Yediyurappa comes under pressure to cancel order


  • The announcement was made in the State Budget for 2006-07
  • Licences to be cancelled from July 1
  • Coalition partner JD(S) said to be against move

    Bangalore: Opposition to the Government takeover of the wholesale trade in liquor is mounting, particularly in the coalition partner, the Janata Dal (Secular). The Government has cancelled the licences of private parties and entrusted the trade to Karnataka State Beverages Corporation Ltd.

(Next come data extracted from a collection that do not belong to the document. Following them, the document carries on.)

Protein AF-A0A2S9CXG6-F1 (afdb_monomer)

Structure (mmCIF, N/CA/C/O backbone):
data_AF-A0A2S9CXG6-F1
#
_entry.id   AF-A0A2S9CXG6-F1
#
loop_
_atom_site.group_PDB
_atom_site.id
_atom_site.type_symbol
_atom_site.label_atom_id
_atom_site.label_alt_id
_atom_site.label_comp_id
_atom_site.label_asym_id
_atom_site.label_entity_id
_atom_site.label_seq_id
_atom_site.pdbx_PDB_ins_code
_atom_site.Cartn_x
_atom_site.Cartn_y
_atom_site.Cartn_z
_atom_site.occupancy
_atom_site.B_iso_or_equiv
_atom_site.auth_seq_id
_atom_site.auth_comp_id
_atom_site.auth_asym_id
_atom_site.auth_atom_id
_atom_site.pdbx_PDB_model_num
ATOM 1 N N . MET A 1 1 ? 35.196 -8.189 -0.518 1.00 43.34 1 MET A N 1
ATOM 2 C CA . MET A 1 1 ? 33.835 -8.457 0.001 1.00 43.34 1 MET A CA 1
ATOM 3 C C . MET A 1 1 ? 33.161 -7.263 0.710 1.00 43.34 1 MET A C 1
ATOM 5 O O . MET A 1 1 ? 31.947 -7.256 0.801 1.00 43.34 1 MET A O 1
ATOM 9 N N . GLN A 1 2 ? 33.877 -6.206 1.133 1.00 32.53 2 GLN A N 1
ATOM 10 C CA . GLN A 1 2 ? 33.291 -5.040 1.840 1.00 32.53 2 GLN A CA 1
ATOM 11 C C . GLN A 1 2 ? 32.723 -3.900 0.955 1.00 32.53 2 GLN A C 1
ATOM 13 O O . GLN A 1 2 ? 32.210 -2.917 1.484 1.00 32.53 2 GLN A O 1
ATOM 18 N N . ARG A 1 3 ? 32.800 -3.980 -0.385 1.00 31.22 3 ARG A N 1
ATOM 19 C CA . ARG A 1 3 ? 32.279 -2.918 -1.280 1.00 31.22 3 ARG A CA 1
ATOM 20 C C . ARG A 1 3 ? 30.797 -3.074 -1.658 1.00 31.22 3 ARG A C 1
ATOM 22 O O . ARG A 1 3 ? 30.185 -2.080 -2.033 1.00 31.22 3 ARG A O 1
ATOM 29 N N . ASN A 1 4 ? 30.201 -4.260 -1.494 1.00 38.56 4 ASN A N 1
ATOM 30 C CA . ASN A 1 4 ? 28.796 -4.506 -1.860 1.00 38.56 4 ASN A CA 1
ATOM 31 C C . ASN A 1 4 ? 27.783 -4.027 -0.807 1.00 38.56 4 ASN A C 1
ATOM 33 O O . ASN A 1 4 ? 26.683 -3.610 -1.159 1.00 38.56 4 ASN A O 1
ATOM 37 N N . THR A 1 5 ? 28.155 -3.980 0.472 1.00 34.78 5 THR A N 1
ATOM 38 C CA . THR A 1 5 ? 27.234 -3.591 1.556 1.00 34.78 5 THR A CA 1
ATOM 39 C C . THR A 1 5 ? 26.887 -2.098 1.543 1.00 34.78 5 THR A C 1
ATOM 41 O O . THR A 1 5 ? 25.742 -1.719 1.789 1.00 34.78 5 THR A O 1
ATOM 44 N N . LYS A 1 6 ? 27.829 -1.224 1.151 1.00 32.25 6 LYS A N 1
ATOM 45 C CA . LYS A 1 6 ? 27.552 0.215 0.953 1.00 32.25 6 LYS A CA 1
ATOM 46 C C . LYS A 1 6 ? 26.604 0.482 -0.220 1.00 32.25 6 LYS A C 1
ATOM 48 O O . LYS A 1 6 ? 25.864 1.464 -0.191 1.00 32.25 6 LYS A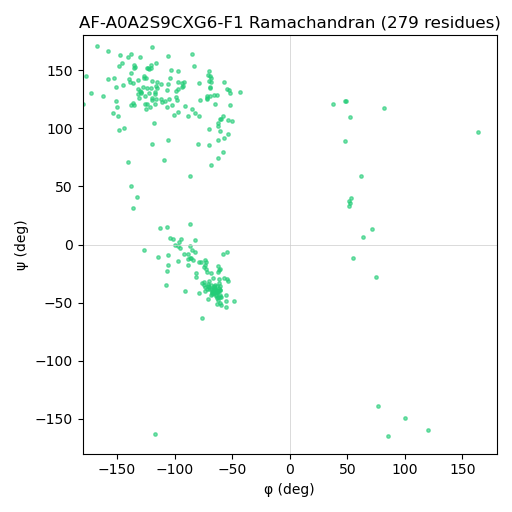 O 1
ATOM 53 N N . HIS A 1 7 ? 26.605 -0.385 -1.232 1.00 36.88 7 HIS A N 1
ATOM 54 C CA . HIS A 1 7 ? 25.702 -0.261 -2.373 1.00 36.88 7 HIS A CA 1
ATOM 55 C C . HIS A 1 7 ? 24.264 -0.661 -2.000 1.00 36.88 7 HIS A C 1
ATOM 57 O O . HIS A 1 7 ? 23.321 -0.014 -2.451 1.00 36.88 7 HIS A O 1
ATOM 63 N N . TYR A 1 8 ? 24.109 -1.650 -1.112 1.00 37.12 8 TYR A N 1
ATOM 64 C CA . TYR A 1 8 ? 22.820 -2.133 -0.606 1.00 37.12 8 TYR A CA 1
ATOM 65 C C . TYR A 1 8 ? 22.136 -1.129 0.339 1.00 37.12 8 TYR A C 1
ATOM 67 O O . TYR A 1 8 ? 20.985 -0.753 0.128 1.00 37.12 8 TYR A O 1
ATOM 75 N N . SER A 1 9 ? 22.880 -0.570 1.304 1.00 37.91 9 SER A N 1
ATOM 76 C CA . SER A 1 9 ? 22.372 0.458 2.234 1.00 37.91 9 SER A CA 1
ATOM 77 C C . SER A 1 9 ? 21.903 1.734 1.516 1.00 37.91 9 SER A C 1
ATOM 79 O O . SER A 1 9 ? 20.858 2.303 1.840 1.00 37.91 9 SER A O 1
ATOM 81 N N . ASN A 1 10 ? 22.630 2.158 0.477 1.00 37.69 10 ASN A N 1
ATOM 82 C CA . ASN A 1 10 ? 22.214 3.282 -0.360 1.00 37.69 10 ASN A CA 1
ATOM 83 C C . ASN A 1 10 ? 21.018 2.942 -1.270 1.00 37.69 10 ASN A C 1
ATOM 85 O O . ASN A 1 10 ? 20.295 3.859 -1.657 1.00 37.69 10 ASN A O 1
ATOM 89 N N . ARG A 1 11 ? 20.778 1.663 -1.598 1.00 50.12 11 ARG A N 1
ATOM 90 C CA . ARG A 1 11 ? 19.642 1.206 -2.419 1.00 50.12 11 ARG A CA 1
ATOM 91 C C . ARG A 1 11 ? 18.346 1.138 -1.599 1.00 50.12 11 ARG A C 1
ATOM 93 O O . ARG A 1 11 ? 17.349 1.682 -2.059 1.00 50.12 11 ARG A O 1
ATOM 100 N N . LEU A 1 12 ? 18.393 0.646 -0.355 1.00 43.94 12 LEU A N 1
ATOM 101 C CA . LEU A 1 12 ? 17.290 0.747 0.620 1.00 43.94 12 LEU A CA 1
ATOM 102 C C . LEU A 1 12 ? 16.919 2.210 0.911 1.00 43.94 12 LEU A C 1
ATOM 104 O O . LEU A 1 12 ? 15.749 2.580 0.850 1.00 43.94 12 LEU A O 1
ATOM 108 N N . ARG A 1 13 ? 17.915 3.088 1.122 1.00 39.22 13 ARG A N 1
ATOM 109 C CA . ARG A 1 13 ? 17.662 4.534 1.276 1.00 39.22 13 ARG A CA 1
ATOM 110 C C . ARG A 1 13 ? 17.059 5.174 0.030 1.00 39.22 13 ARG A C 1
ATOM 112 O O . ARG A 1 13 ? 16.176 6.010 0.173 1.00 39.22 13 ARG A O 1
ATOM 119 N N . LYS A 1 14 ? 17.512 4.818 -1.177 1.00 41.56 14 LYS A N 1
ATOM 120 C CA . LYS A 1 14 ? 16.948 5.357 -2.427 1.00 41.56 14 LYS A CA 1
ATOM 121 C C . LYS A 1 14 ? 15.540 4.824 -2.707 1.00 41.56 14 LYS A C 1
ATOM 123 O O . LYS A 1 14 ? 14.718 5.607 -3.168 1.00 41.56 14 LYS A O 1
ATOM 128 N N . GLY A 1 15 ? 15.243 3.568 -2.365 1.00 43.62 15 GLY A N 1
ATOM 129 C CA . GLY A 1 15 ? 13.885 3.014 -2.373 1.00 43.62 15 GLY A CA 1
ATOM 130 C C . GLY A 1 15 ? 12.960 3.783 -1.427 1.00 43.62 15 GLY A C 1
ATOM 131 O O . GLY A 1 15 ? 11.967 4.351 -1.869 1.00 43.62 15 GLY A O 1
ATOM 132 N N . LEU A 1 16 ? 13.365 3.951 -0.163 1.00 40.44 16 LEU A N 1
ATOM 133 C CA . LEU A 1 16 ? 12.630 4.738 0.841 1.00 40.44 16 LEU A CA 1
ATOM 134 C C . LEU A 1 16 ? 12.456 6.218 0.445 1.00 40.44 16 LEU A C 1
ATOM 136 O O . LEU A 1 16 ? 11.420 6.826 0.718 1.00 40.44 16 LEU A O 1
ATOM 140 N N . GLN A 1 17 ? 13.448 6.820 -0.220 1.00 33.94 17 GLN A N 1
ATOM 141 C CA . GLN A 1 17 ? 13.361 8.200 -0.709 1.00 33.94 17 GLN A CA 1
ATOM 142 C C . GLN A 1 17 ? 12.445 8.323 -1.945 1.00 33.94 17 GLN A C 1
ATOM 144 O O . GLN A 1 17 ? 11.775 9.343 -2.092 1.00 33.94 17 GLN A O 1
ATOM 149 N N . LYS A 1 18 ? 12.371 7.293 -2.805 1.00 39.00 18 LYS A N 1
ATOM 150 C CA . LYS A 1 18 ? 11.463 7.240 -3.968 1.00 39.00 18 LYS A CA 1
ATOM 151 C C . LYS A 1 18 ? 10.011 7.007 -3.521 1.00 39.00 18 LYS A C 1
ATOM 153 O O . LYS A 1 18 ? 9.131 7.680 -4.040 1.00 39.00 18 LYS A O 1
ATOM 158 N N . VAL A 1 19 ? 9.777 6.203 -2.475 1.00 41.94 19 VAL A N 1
ATOM 159 C CA . VAL A 1 19 ? 8.459 6.051 -1.817 1.00 41.94 19 VAL A CA 1
ATOM 160 C C . VAL A 1 19 ? 8.003 7.352 -1.143 1.00 41.94 19 VAL A C 1
ATOM 162 O O . VAL A 1 19 ? 6.830 7.706 -1.204 1.00 41.94 19 VAL A O 1
ATOM 165 N N . LYS A 1 20 ? 8.923 8.153 -0.585 1.00 36.75 20 LYS A N 1
ATOM 166 C CA . LYS A 1 20 ? 8.587 9.505 -0.096 1.00 36.75 20 LYS A CA 1
ATOM 167 C C . LYS A 1 20 ? 8.080 10.452 -1.191 1.00 36.75 20 LYS A C 1
ATOM 169 O O . LYS A 1 20 ? 7.261 11.301 -0.864 1.00 36.75 20 LYS A O 1
ATOM 174 N N . ASN A 1 21 ? 8.511 10.292 -2.445 1.00 32.78 21 ASN A N 1
ATOM 175 C CA . ASN A 1 21 ? 7.983 11.054 -3.586 1.00 32.78 21 ASN A CA 1
ATOM 176 C C . ASN A 1 21 ? 6.629 10.527 -4.099 1.00 32.78 21 ASN A C 1
ATOM 178 O O . ASN A 1 21 ? 5.944 11.245 -4.815 1.00 32.78 21 ASN A O 1
ATOM 182 N N . ILE A 1 22 ? 6.206 9.316 -3.711 1.00 42.53 22 ILE A N 1
ATOM 183 C CA . ILE A 1 22 ? 4.850 8.798 -3.991 1.00 42.53 22 ILE A CA 1
ATOM 184 C C . ILE A 1 22 ? 3.800 9.497 -3.108 1.00 42.53 22 ILE A C 1
ATOM 186 O O . ILE A 1 22 ? 2.609 9.491 -3.407 1.00 42.53 22 ILE A O 1
ATOM 190 N N . ARG A 1 23 ? 4.237 10.193 -2.049 1.00 40.03 23 ARG A N 1
ATOM 191 C CA . ARG A 1 23 ? 3.363 10.979 -1.171 1.00 40.03 23 ARG A CA 1
ATOM 192 C C . ARG A 1 23 ? 2.649 12.134 -1.896 1.00 40.03 23 ARG A C 1
ATOM 194 O O . ARG A 1 23 ? 1.617 12.569 -1.407 1.00 40.03 23 ARG A O 1
ATOM 201 N N . ASP A 1 24 ? 3.139 12.550 -3.064 1.00 35.00 24 ASP A N 1
ATOM 202 C CA . ASP A 1 24 ? 2.533 13.605 -3.889 1.00 35.00 24 ASP A CA 1
ATOM 203 C C . ASP A 1 24 ? 1.606 13.067 -5.009 1.00 35.00 24 ASP A C 1
ATOM 205 O O . ASP A 1 24 ? 1.070 13.855 -5.784 1.00 35.00 24 ASP A O 1
ATOM 209 N N . ILE A 1 25 ? 1.398 11.743 -5.104 1.00 42.78 25 ILE A N 1
ATOM 210 C CA . ILE A 1 25 ? 0.746 11.076 -6.257 1.00 42.78 25 ILE A CA 1
ATOM 211 C C . ILE A 1 25 ? -0.766 10.806 -6.038 1.00 42.78 25 ILE A C 1
ATOM 213 O O . ILE A 1 25 ? -1.511 10.614 -6.984 1.00 42.78 25 ILE A O 1
ATOM 217 N N . ASN A 1 26 ? -1.308 10.893 -4.818 1.00 40.84 26 ASN A N 1
ATOM 218 C CA . ASN A 1 26 ? -2.721 10.533 -4.556 1.00 40.84 26 ASN A CA 1
ATOM 219 C C . ASN A 1 26 ? -3.765 11.653 -4.776 1.00 40.84 26 ASN A C 1
ATOM 221 O O . ASN A 1 26 ? -4.887 11.558 -4.278 1.00 40.84 26 ASN A O 1
ATOM 225 N N . LYS A 1 27 ? -3.440 12.724 -5.510 1.00 41.81 27 LYS A N 1
ATOM 226 C CA . LYS A 1 27 ? -4.327 13.900 -5.617 1.00 41.81 27 LYS A CA 1
ATOM 227 C C . LYS A 1 27 ? -5.393 13.811 -6.724 1.00 41.81 27 LYS A C 1
ATOM 229 O O . LYS A 1 27 ? -6.292 14.646 -6.747 1.00 41.81 27 LYS A O 1
ATOM 234 N N . SER A 1 28 ? -5.323 12.839 -7.635 1.00 43.25 28 SER A N 1
ATOM 235 C CA . SER A 1 28 ? -6.109 12.859 -8.882 1.00 43.25 28 SER A CA 1
ATOM 236 C C . SER A 1 28 ? -7.546 12.319 -8.813 1.00 43.25 28 SER A C 1
ATOM 238 O O . SER A 1 28 ? -8.260 12.466 -9.795 1.00 43.25 28 SER A O 1
ATOM 240 N N . ASP A 1 29 ? -8.017 11.768 -7.687 1.00 44.75 29 ASP A N 1
ATOM 241 C CA . ASP A 1 29 ? -9.349 11.129 -7.616 1.00 44.75 29 ASP A CA 1
ATOM 242 C C . ASP A 1 29 ? -10.383 11.868 -6.725 1.00 44.75 29 ASP A C 1
ATOM 244 O O . ASP A 1 29 ? -11.439 11.315 -6.408 1.00 44.75 29 ASP A O 1
ATOM 248 N N . ILE A 1 30 ? -10.126 13.128 -6.342 1.00 43.09 30 ILE A N 1
ATOM 249 C CA . ILE A 1 30 ? -11.102 13.997 -5.650 1.00 43.09 30 ILE A CA 1
ATOM 250 C C . ILE A 1 30 ? -11.561 15.112 -6.606 1.00 43.09 30 ILE A C 1
ATOM 252 O O . ILE A 1 30 ? -11.192 16.274 -6.457 1.00 43.09 30 ILE A O 1
ATOM 256 N N . GLU A 1 31 ? -12.386 14.774 -7.600 1.00 37.50 31 GLU A N 1
ATOM 257 C CA . GLU A 1 31 ? -13.253 15.767 -8.250 1.00 37.50 31 GLU A CA 1
ATOM 258 C C . GLU A 1 31 ? -14.475 16.006 -7.351 1.00 37.50 31 GLU A C 1
ATOM 260 O O . GLU A 1 31 ? -15.523 15.373 -7.485 1.00 37.50 31 GLU A O 1
ATOM 265 N N . ILE A 1 32 ? -14.341 16.930 -6.398 1.00 34.97 32 ILE A N 1
ATOM 266 C CA . ILE A 1 32 ? -15.507 17.582 -5.799 1.00 34.97 32 ILE A CA 1
ATOM 267 C C . ILE A 1 32 ? -15.940 18.648 -6.801 1.00 34.97 32 ILE A C 1
ATOM 269 O O . ILE A 1 32 ? -15.242 19.639 -7.000 1.00 34.97 32 ILE A O 1
ATOM 273 N N . LYS A 1 33 ? -17.090 18.445 -7.450 1.00 31.94 33 LYS A N 1
ATOM 274 C CA . LYS A 1 33 ? -17.768 19.522 -8.176 1.00 31.94 33 LYS A CA 1
ATOM 275 C C . LYS A 1 33 ? -18.091 20.637 -7.178 1.00 31.94 33 LYS A C 1
ATOM 277 O O . LYS A 1 33 ? -18.984 20.474 -6.348 1.00 31.94 33 LYS A O 1
ATOM 282 N N . GLU A 1 34 ? -17.373 21.755 -7.260 1.00 32.94 34 GLU A N 1
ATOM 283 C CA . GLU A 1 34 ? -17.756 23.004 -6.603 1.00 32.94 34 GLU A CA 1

    Deputy Chief Minister B.S. Yediyurappa announced in the State Budget for 2006-07 the abolition of wholesale liquor licences from the new excise year (July 1, 2006). He said the decision would bring in additional revenue of Rs. 125 crore a year. The issue has now spilled over from the Legislative Assembly to the Cabinet room and threatens to divide the coalition partners. While the Bharatiya Janata Party is for the move, the JD(S) wants status quo maintained.

    Opposition members in the Assembly in the recent session of the House demanded the withdrawal of the order taking over the wholesale liquor business. The members were of the view that the takeover would lead to the loss of jobs for over 10,000 people employed by the wholesalers.

    Deputy Chief Minister B.S. Yediyurappa refused to oblige the Opposition.

    But, the Opposition reiterated its demand in the Assembly on the last day of the session when Chief Minister H.D. Kumaraswamy was present in the House.

    The Chief Minister said he was sympathetic to the plight of the employees working in the wholesaler dealerships. But, he said Mr. Yediyurappa was firm on the issue. He said he would talk to Mr. Yediyurappa on the matter.

    Comes up in Cabinet

    The issue is said to have figured at a Cabinet meeting held recently. Ministers from the JD(S) camp, it is said, were vociferous in demanding that the order be withdrawn. They argued that politically it would be an unwise decision to antagonise such a large number of workers.

    One of the Cabinet members, it is said, even urged Mr. Yediyurappa to realise the political fallout of his decision, if the Opposition utilised the issue to its advantage by whipping up an agitation. If that happened, even the JD(S) would have to bear the brunt.

    The JD(S) Ministers, it is said, tried to convince him that the corporation would have to take buildings on rent, make appointments on a large scale and make arrangements for transporting the liquor, all of which would cost not less than Rs. 60 crore a year. The workers would have to be paid according to government pay scales. Mr. Yediyurappa, it is said, could not give convincing replies.

    Excise officials upset

    Officials and employees of the Excise Department are reportedly upset over the gradual weakening of the department in favour of the beverages corporation.

    There is a feeling that the Government is not serious in filling vacant posts, including 32 posts of superintendent and inspector, in the department.